Ever since I (M21) moved to morning shifts at my retail job to get more hours, I’ve been working with a ex-boxer verbally abusive manager who has been making my life feel like hell.
Every single time I work with him it’s always something, no matter how small or insignificant. One time a customer forgot their groceries after I literally put it in front of them before I started checking out the next customer in line, and I was told it was my fault.
I got yelled at for wearing white shoes (once) and I wasn’t even clocked in or in my uniform. It was a whole five minutes before my shift and my work shoes were in my bag.
I wasn’t even allowed WATER while I was working even though it was concealed and nothing was going on. I’m not going to sacrifice my health just for some stupid rule.
These are just a few instances of many I have had to deal with at this horrendous tone deaf job.
I already work paycheck to paycheck, and they cut my hours way back in 2021 of February when I got sick with COVID once, and I feel like I haven’t financially recovered since because I’ve had to dig so much money out of my savings to get by.
They still refuse to give me more hours because I get sick more often now because I can’t eat as much to keep myself healthy.
I am not even at a healthy weight to donate blood or plasma for extra cash, and even if I could it would not be sustainable for even a short time.
Last morning I had to tell my job I couldn’t work this one day because I needed to meet with my doctor, and I got verbally abused over the phone.
Shouted verbatim, “Every time you do this, you are screwing us” and not even letting me a chance to speak he says “Whatever I’m just going to take you off the schedule” threatening my fucking income when it’s already so low and they know I barely make enough to eat.
I try my best to come into work whenever I am physically able, and I work hard whenever I’m there.

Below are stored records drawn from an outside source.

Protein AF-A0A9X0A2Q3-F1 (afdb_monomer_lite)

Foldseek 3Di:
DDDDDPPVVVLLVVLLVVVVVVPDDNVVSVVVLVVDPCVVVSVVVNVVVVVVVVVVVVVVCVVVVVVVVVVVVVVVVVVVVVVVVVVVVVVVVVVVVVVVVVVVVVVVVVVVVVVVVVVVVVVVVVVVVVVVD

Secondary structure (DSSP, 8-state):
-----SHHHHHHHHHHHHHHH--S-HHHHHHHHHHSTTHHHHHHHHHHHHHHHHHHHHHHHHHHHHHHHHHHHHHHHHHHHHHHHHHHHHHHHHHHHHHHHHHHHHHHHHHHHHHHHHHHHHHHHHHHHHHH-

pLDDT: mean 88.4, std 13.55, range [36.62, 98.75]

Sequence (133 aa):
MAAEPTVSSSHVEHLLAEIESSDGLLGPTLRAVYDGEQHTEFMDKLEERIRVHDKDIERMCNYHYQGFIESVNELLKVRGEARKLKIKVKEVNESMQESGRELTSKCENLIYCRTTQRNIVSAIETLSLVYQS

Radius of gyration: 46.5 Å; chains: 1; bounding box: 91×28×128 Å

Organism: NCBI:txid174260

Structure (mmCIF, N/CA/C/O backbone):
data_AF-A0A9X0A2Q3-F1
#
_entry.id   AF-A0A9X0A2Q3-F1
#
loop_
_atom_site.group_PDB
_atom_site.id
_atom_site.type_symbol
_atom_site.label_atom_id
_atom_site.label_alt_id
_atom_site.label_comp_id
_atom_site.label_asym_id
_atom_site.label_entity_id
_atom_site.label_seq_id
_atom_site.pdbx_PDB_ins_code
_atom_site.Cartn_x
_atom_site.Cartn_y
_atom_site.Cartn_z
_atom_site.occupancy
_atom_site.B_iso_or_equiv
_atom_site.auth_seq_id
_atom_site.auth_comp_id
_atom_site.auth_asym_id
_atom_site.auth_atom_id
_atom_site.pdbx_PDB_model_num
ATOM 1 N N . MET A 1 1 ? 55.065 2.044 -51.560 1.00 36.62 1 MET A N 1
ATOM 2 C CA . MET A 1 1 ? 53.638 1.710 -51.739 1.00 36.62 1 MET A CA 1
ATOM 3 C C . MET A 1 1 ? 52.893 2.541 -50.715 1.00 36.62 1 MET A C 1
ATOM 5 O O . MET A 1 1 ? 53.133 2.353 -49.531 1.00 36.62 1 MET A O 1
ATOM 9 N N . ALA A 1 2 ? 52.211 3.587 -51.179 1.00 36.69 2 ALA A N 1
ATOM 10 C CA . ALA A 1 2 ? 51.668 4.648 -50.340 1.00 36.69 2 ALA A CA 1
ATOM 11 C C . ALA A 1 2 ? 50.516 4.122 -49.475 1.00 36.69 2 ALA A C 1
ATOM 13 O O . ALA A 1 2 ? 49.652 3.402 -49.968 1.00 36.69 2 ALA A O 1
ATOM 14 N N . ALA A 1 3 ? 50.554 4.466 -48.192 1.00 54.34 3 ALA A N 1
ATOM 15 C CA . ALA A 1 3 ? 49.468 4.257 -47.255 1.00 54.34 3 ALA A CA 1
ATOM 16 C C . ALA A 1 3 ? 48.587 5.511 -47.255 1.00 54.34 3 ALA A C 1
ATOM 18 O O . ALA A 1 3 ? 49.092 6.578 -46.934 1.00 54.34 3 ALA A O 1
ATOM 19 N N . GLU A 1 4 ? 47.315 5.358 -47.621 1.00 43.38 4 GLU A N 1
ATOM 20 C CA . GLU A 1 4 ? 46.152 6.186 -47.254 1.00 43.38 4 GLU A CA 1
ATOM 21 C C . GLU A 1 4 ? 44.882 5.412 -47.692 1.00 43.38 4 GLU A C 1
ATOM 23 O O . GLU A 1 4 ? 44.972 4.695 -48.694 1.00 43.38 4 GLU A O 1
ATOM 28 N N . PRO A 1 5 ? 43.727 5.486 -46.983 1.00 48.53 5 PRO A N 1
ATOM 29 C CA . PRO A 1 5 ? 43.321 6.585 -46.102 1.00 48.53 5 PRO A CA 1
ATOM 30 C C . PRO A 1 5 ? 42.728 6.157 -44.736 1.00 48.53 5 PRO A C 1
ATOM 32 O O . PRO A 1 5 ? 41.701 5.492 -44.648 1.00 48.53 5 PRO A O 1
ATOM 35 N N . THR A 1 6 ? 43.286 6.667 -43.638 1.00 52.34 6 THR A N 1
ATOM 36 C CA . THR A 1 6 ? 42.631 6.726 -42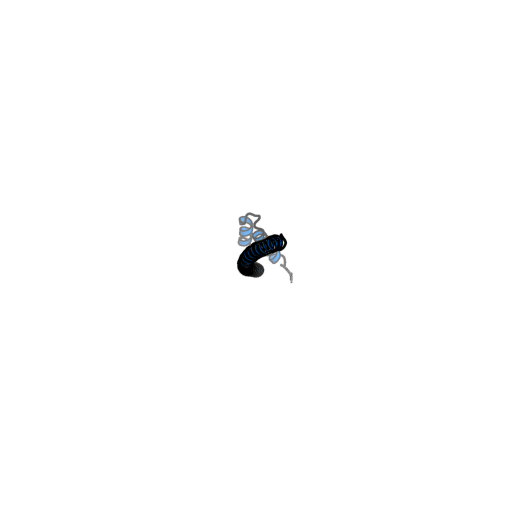.309 1.00 52.34 6 THR A CA 1
ATOM 37 C C . THR A 1 6 ? 41.665 7.917 -42.173 1.00 52.34 6 THR A C 1
ATOM 39 O O . THR A 1 6 ? 40.941 8.020 -41.187 1.00 52.34 6 THR A O 1
ATOM 42 N N . VAL A 1 7 ? 41.624 8.809 -43.170 1.00 51.44 7 VAL A N 1
ATOM 43 C CA . VAL A 1 7 ? 40.817 10.047 -43.190 1.00 51.44 7 VAL A CA 1
ATOM 44 C C . VAL A 1 7 ? 39.326 9.775 -43.471 1.00 51.44 7 VAL A C 1
ATOM 46 O O . VAL A 1 7 ? 38.466 10.505 -42.988 1.00 51.44 7 VAL A O 1
ATOM 49 N N . SER A 1 8 ? 39.022 8.684 -44.183 1.00 56.91 8 SER A N 1
ATOM 50 C CA . SER A 1 8 ? 37.680 8.301 -44.657 1.00 56.91 8 SER A CA 1
ATOM 51 C C . SER A 1 8 ? 36.690 8.019 -43.520 1.00 56.91 8 SER A C 1
ATOM 53 O O . SER A 1 8 ? 35.616 8.608 -43.444 1.00 56.91 8 SER A O 1
ATOM 55 N N . SER A 1 9 ? 37.111 7.184 -42.564 1.00 66.38 9 SER A N 1
ATOM 56 C CA . SER A 1 9 ? 36.272 6.751 -41.441 1.00 66.38 9 SER A CA 1
ATOM 57 C C . SER A 1 9 ? 35.877 7.927 -40.536 1.00 66.38 9 SER A C 1
ATOM 59 O O . SER A 1 9 ? 34.737 7.998 -40.092 1.00 66.38 9 SER A O 1
ATOM 61 N N . SER A 1 10 ? 36.785 8.891 -40.330 1.00 78.69 10 SER A N 1
ATOM 62 C CA . SER A 1 10 ? 36.567 10.071 -39.475 1.00 78.69 10 SER A CA 1
ATOM 63 C C . SER A 1 10 ? 35.445 10.986 -39.986 1.00 78.69 10 SER A C 1
ATOM 65 O O . SER A 1 10 ? 34.689 11.550 -39.197 1.00 78.69 10 SER A O 1
ATOM 67 N N . HIS A 1 11 ? 35.301 11.116 -41.309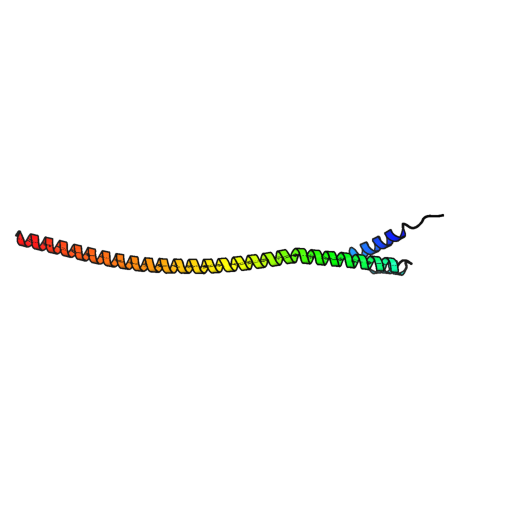 1.00 83.25 11 HIS A N 1
ATOM 68 C CA . HIS A 1 11 ? 34.252 11.941 -41.907 1.00 83.25 11 HIS A CA 1
ATOM 69 C C . HIS A 1 11 ? 32.860 11.329 -41.709 1.00 83.25 11 HIS A C 1
ATOM 71 O O . HIS A 1 11 ? 31.927 12.034 -41.330 1.00 83.25 11 HIS A O 1
ATOM 77 N N . VAL A 1 12 ? 32.738 10.011 -41.892 1.00 84.31 12 VAL A N 1
ATOM 78 C CA . VAL A 1 12 ? 31.485 9.279 -41.663 1.00 84.31 12 VAL A CA 1
ATOM 79 C C . VAL A 1 12 ? 31.046 9.383 -40.198 1.00 84.31 12 VAL A C 1
ATOM 81 O O . VAL A 1 12 ? 29.880 9.667 -39.937 1.00 84.31 12 VAL A O 1
ATOM 84 N N . GLU A 1 13 ? 31.973 9.248 -39.243 1.00 86.00 13 GLU A N 1
ATOM 85 C CA . GLU A 1 13 ? 31.674 9.436 -37.812 1.00 86.00 13 GLU A CA 1
ATOM 86 C C . GLU A 1 13 ? 31.185 10.861 -37.500 1.00 86.00 13 GLU A C 1
ATOM 88 O O . GLU A 1 13 ? 30.252 11.043 -36.721 1.00 86.00 13 GLU A O 1
ATOM 93 N N . HIS A 1 14 ? 31.778 11.882 -38.128 1.00 86.69 14 HIS A N 1
ATOM 94 C CA . HIS A 1 14 ? 31.358 13.272 -37.938 1.00 86.69 14 HIS A CA 1
ATOM 95 C C . HIS A 1 14 ? 29.931 13.523 -38.449 1.00 86.69 14 HIS A C 1
ATOM 97 O O . HIS A 1 14 ? 29.147 14.190 -37.777 1.00 86.69 14 HIS A O 1
ATOM 103 N N . LEU A 1 15 ? 29.578 12.984 -39.621 1.00 86.50 15 LEU A N 1
ATOM 104 C CA . LEU A 1 15 ? 28.228 13.113 -40.183 1.00 86.50 15 LEU A CA 1
ATOM 105 C C . LEU A 1 15 ? 27.181 12.388 -39.323 1.00 86.50 15 LEU A C 1
ATOM 107 O O . LEU A 1 15 ? 26.080 12.902 -39.133 1.00 86.50 15 LEU A O 1
ATOM 111 N N . LEU A 1 16 ? 27.525 11.222 -38.768 1.00 87.88 16 LEU A N 1
ATOM 112 C CA . LEU A 1 16 ? 26.654 10.496 -37.837 1.00 87.88 16 LEU A CA 1
ATOM 113 C C . LEU A 1 16 ? 26.438 11.279 -36.537 1.00 87.88 16 LEU A C 1
ATOM 115 O O . LEU A 1 16 ? 25.300 11.421 -36.098 1.00 87.88 16 LEU A O 1
ATOM 119 N N . ALA A 1 17 ? 27.498 11.854 -35.965 1.00 86.81 17 ALA A N 1
ATOM 120 C CA . ALA A 1 17 ? 27.392 12.690 -34.769 1.00 86.81 17 ALA A CA 1
ATOM 121 C C . ALA A 1 17 ? 26.519 13.939 -35.002 1.00 86.81 17 ALA A C 1
ATOM 123 O O . ALA A 1 17 ? 25.749 14.338 -34.125 1.00 86.81 17 ALA A O 1
ATOM 124 N N . GLU A 1 18 ? 26.597 14.541 -36.193 1.00 86.75 18 GLU A N 1
ATOM 125 C CA . GLU A 1 18 ? 25.745 15.671 -36.574 1.00 86.75 18 GLU A CA 1
ATOM 126 C C . GLU A 1 18 ? 24.260 15.268 -36.621 1.00 86.75 18 GLU A C 1
ATOM 128 O O . GLU A 1 18 ? 23.417 15.979 -36.074 1.00 86.75 18 GLU A O 1
ATOM 133 N N . ILE A 1 19 ? 23.938 14.090 -37.169 1.00 85.44 19 ILE A N 1
ATOM 134 C CA . ILE A 1 19 ? 22.568 13.544 -37.178 1.00 85.44 19 ILE A CA 1
ATOM 135 C C . ILE A 1 19 ? 22.075 13.233 -35.757 1.00 85.44 19 ILE A C 1
ATOM 137 O O . ILE A 1 19 ? 20.942 13.568 -35.410 1.00 85.44 19 ILE A O 1
ATOM 141 N N . GLU A 1 20 ? 22.915 12.627 -34.919 1.00 85.75 20 GLU A N 1
ATOM 142 C CA . GLU A 1 20 ? 22.561 12.245 -33.545 1.00 85.75 20 GLU A CA 1
ATOM 143 C C . GLU A 1 20 ? 22.324 13.448 -32.631 1.00 85.75 20 GLU A C 1
ATOM 145 O O . GLU A 1 20 ? 21.439 13.408 -31.777 1.00 85.75 20 GLU A O 1
ATOM 150 N N . SER A 1 21 ? 23.079 14.531 -32.820 1.00 84.88 21 SER A N 1
ATOM 151 C CA . SER A 1 21 ? 22.916 15.752 -32.025 1.00 84.88 21 SER A CA 1
ATOM 152 C C . SER A 1 21 ? 21.603 16.492 -32.305 1.00 84.88 21 SER A C 1
ATOM 154 O O . SER A 1 21 ? 21.170 17.260 -31.455 1.00 84.88 21 SER A O 1
ATOM 156 N N . SER A 1 22 ? 20.946 16.251 -33.452 1.00 66.50 22 SER A N 1
ATOM 157 C CA . SER A 1 22 ? 19.647 16.841 -33.849 1.00 66.50 22 SER A CA 1
ATOM 158 C C . SER A 1 22 ? 19.526 18.377 -33.728 1.00 66.50 22 SER A C 1
ATOM 160 O O . SER A 1 22 ? 18.428 18.917 -33.852 1.00 66.50 22 SER A O 1
ATOM 162 N N . ASP A 1 23 ? 20.636 19.098 -33.561 1.00 65.75 23 ASP A N 1
ATOM 163 C CA . ASP A 1 23 ? 20.675 20.550 -33.326 1.00 65.75 23 ASP A CA 1
ATOM 164 C C . ASP A 1 23 ? 20.812 21.379 -34.629 1.00 65.75 23 ASP A C 1
ATOM 166 O O . ASP A 1 23 ? 20.929 22.606 -34.589 1.00 65.75 23 ASP A O 1
ATOM 170 N N . GLY A 1 24 ? 20.778 20.738 -35.807 1.00 65.19 24 GLY A N 1
ATOM 171 C CA . GLY A 1 24 ? 21.044 21.366 -37.109 1.00 65.19 24 GLY A CA 1
ATOM 172 C C . GLY A 1 24 ? 20.032 21.050 -38.218 1.00 65.19 24 GLY A C 1
ATOM 173 O O . GLY A 1 24 ? 19.187 20.162 -38.116 1.00 65.19 24 GLY A O 1
ATOM 174 N N . LEU A 1 25 ? 20.129 21.788 -39.331 1.00 77.12 25 LEU A N 1
ATOM 175 C CA . LEU A 1 25 ? 19.420 21.454 -40.569 1.00 77.12 25 LEU A CA 1
ATOM 176 C C . LEU A 1 25 ? 20.048 20.187 -41.159 1.00 77.12 25 LEU A C 1
ATOM 178 O O . LEU A 1 25 ? 21.198 20.216 -41.572 1.00 77.12 25 LEU A O 1
ATOM 182 N N . LEU A 1 26 ? 19.282 19.103 -41.280 1.00 82.56 26 LEU A N 1
ATOM 183 C CA . LEU A 1 26 ? 19.779 17.829 -41.825 1.00 82.56 26 LEU A CA 1
ATOM 184 C C . LEU A 1 26 ? 20.126 17.895 -43.327 1.00 82.56 26 LEU A C 1
ATOM 186 O O . LEU A 1 26 ? 20.806 17.022 -43.855 1.00 82.56 26 LEU A O 1
ATOM 190 N N . GLY A 1 27 ? 19.655 18.924 -44.041 1.00 82.75 27 GLY A N 1
ATOM 191 C CA . GLY A 1 27 ? 19.809 19.054 -45.495 1.00 82.75 27 GLY A CA 1
ATOM 192 C C . GLY A 1 27 ? 21.267 19.057 -45.989 1.00 82.75 27 GLY A C 1
ATOM 193 O O . GLY A 1 27 ? 21.586 18.273 -46.882 1.00 82.75 27 GLY A O 1
ATOM 194 N N . PRO A 1 28 ? 22.157 19.914 -45.450 1.00 85.94 28 PRO A N 1
ATOM 195 C CA . PRO A 1 28 ? 23.585 19.906 -45.773 1.00 85.94 28 PRO A CA 1
ATOM 196 C C . PRO A 1 28 ? 24.300 18.592 -45.440 1.00 85.94 28 PRO A C 1
ATOM 198 O O . PRO A 1 28 ? 25.048 18.098 -46.279 1.00 85.94 28 PRO A O 1
ATOM 201 N N . THR A 1 29 ? 24.032 17.997 -44.275 1.00 86.31 29 THR A N 1
ATOM 202 C CA . THR A 1 29 ? 24.619 16.714 -43.852 1.00 86.31 29 THR A CA 1
ATOM 203 C C . THR A 1 29 ? 24.220 15.590 -44.802 1.00 86.31 29 THR A C 1
ATOM 205 O O . THR A 1 29 ? 25.071 14.853 -45.290 1.00 86.31 29 THR A O 1
ATOM 208 N N . LEU A 1 30 ? 22.934 15.508 -45.160 1.00 84.06 30 LEU A N 1
ATOM 209 C CA . LEU A 1 30 ? 22.443 14.535 -46.135 1.00 84.06 30 LEU A CA 1
ATOM 210 C C . LEU A 1 30 ? 23.052 14.772 -47.520 1.00 84.06 30 LEU A C 1
ATOM 212 O O . LEU A 1 30 ? 23.467 13.819 -48.170 1.00 84.06 30 LEU A O 1
ATOM 216 N N . ARG A 1 31 ? 23.168 16.028 -47.969 1.00 85.69 31 ARG A N 1
ATOM 217 C CA . ARG A 1 31 ? 23.845 16.339 -49.236 1.00 85.69 31 ARG A CA 1
ATOM 218 C C . ARG A 1 31 ? 25.305 15.875 -49.224 1.00 85.69 31 ARG A C 1
ATOM 220 O O . ARG A 1 31 ? 25.728 15.272 -50.198 1.00 85.69 31 ARG A O 1
ATOM 227 N N . ALA A 1 32 ? 26.036 16.070 -48.127 1.00 84.31 32 ALA A N 1
ATOM 228 C CA . ALA A 1 32 ? 27.415 15.596 -47.993 1.00 84.31 32 ALA A CA 1
ATOM 229 C C . ALA A 1 32 ? 27.534 14.061 -48.070 1.00 84.31 32 ALA A C 1
ATOM 231 O O . ALA A 1 32 ? 28.486 13.553 -48.657 1.00 84.31 32 ALA A O 1
ATOM 232 N N . VAL A 1 33 ? 26.550 13.322 -47.543 1.00 85.12 33 VAL A N 1
ATOM 233 C CA . VAL A 1 33 ? 26.479 11.855 -47.677 1.00 85.12 33 VAL A CA 1
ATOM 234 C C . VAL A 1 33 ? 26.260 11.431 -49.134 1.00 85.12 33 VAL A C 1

I literally constantly cover for other people including at different store departments, but now I just realize they’re taking advantage of me.
I already have another job as a manager in training at GameStop with a staff that actually respects and sees my value as a worker and person, with a promotion (that has a living wage) lined up once I get out of training and my friend who is the assistant manager over there leaves so I can fill his position.
I have been feeling a lot better at this job, but currently my hours are not a lot and inconsistent for now due to schedules being wonky right now.
With this extra job I have, I’ve been just thinking fuck it and tell the other job I quit without sending in a two weeks.
I of course plan to have another job lined up before I do this, but for the sake of my sanity and my integrity and pride as a human being, I really want to stick it to my old employers for just putting me through so much stress I didn’t need to.
I worked there for three years since I was in high school living on my own wage, so I think it’s about time.
I’m just not sure if it would be a good idea or not to just skip the two weeks. I just want to pull the bandaid off.
Tl;dr
I want to quit my retail job of three years without a 2-week notice after I get another job lined up because of the verbal abuse and mental drain my manager causes on me every day that I work there, but I’m not sure if it’s a smart decision as I’m worried about the consequences and if it will affect future opportunities.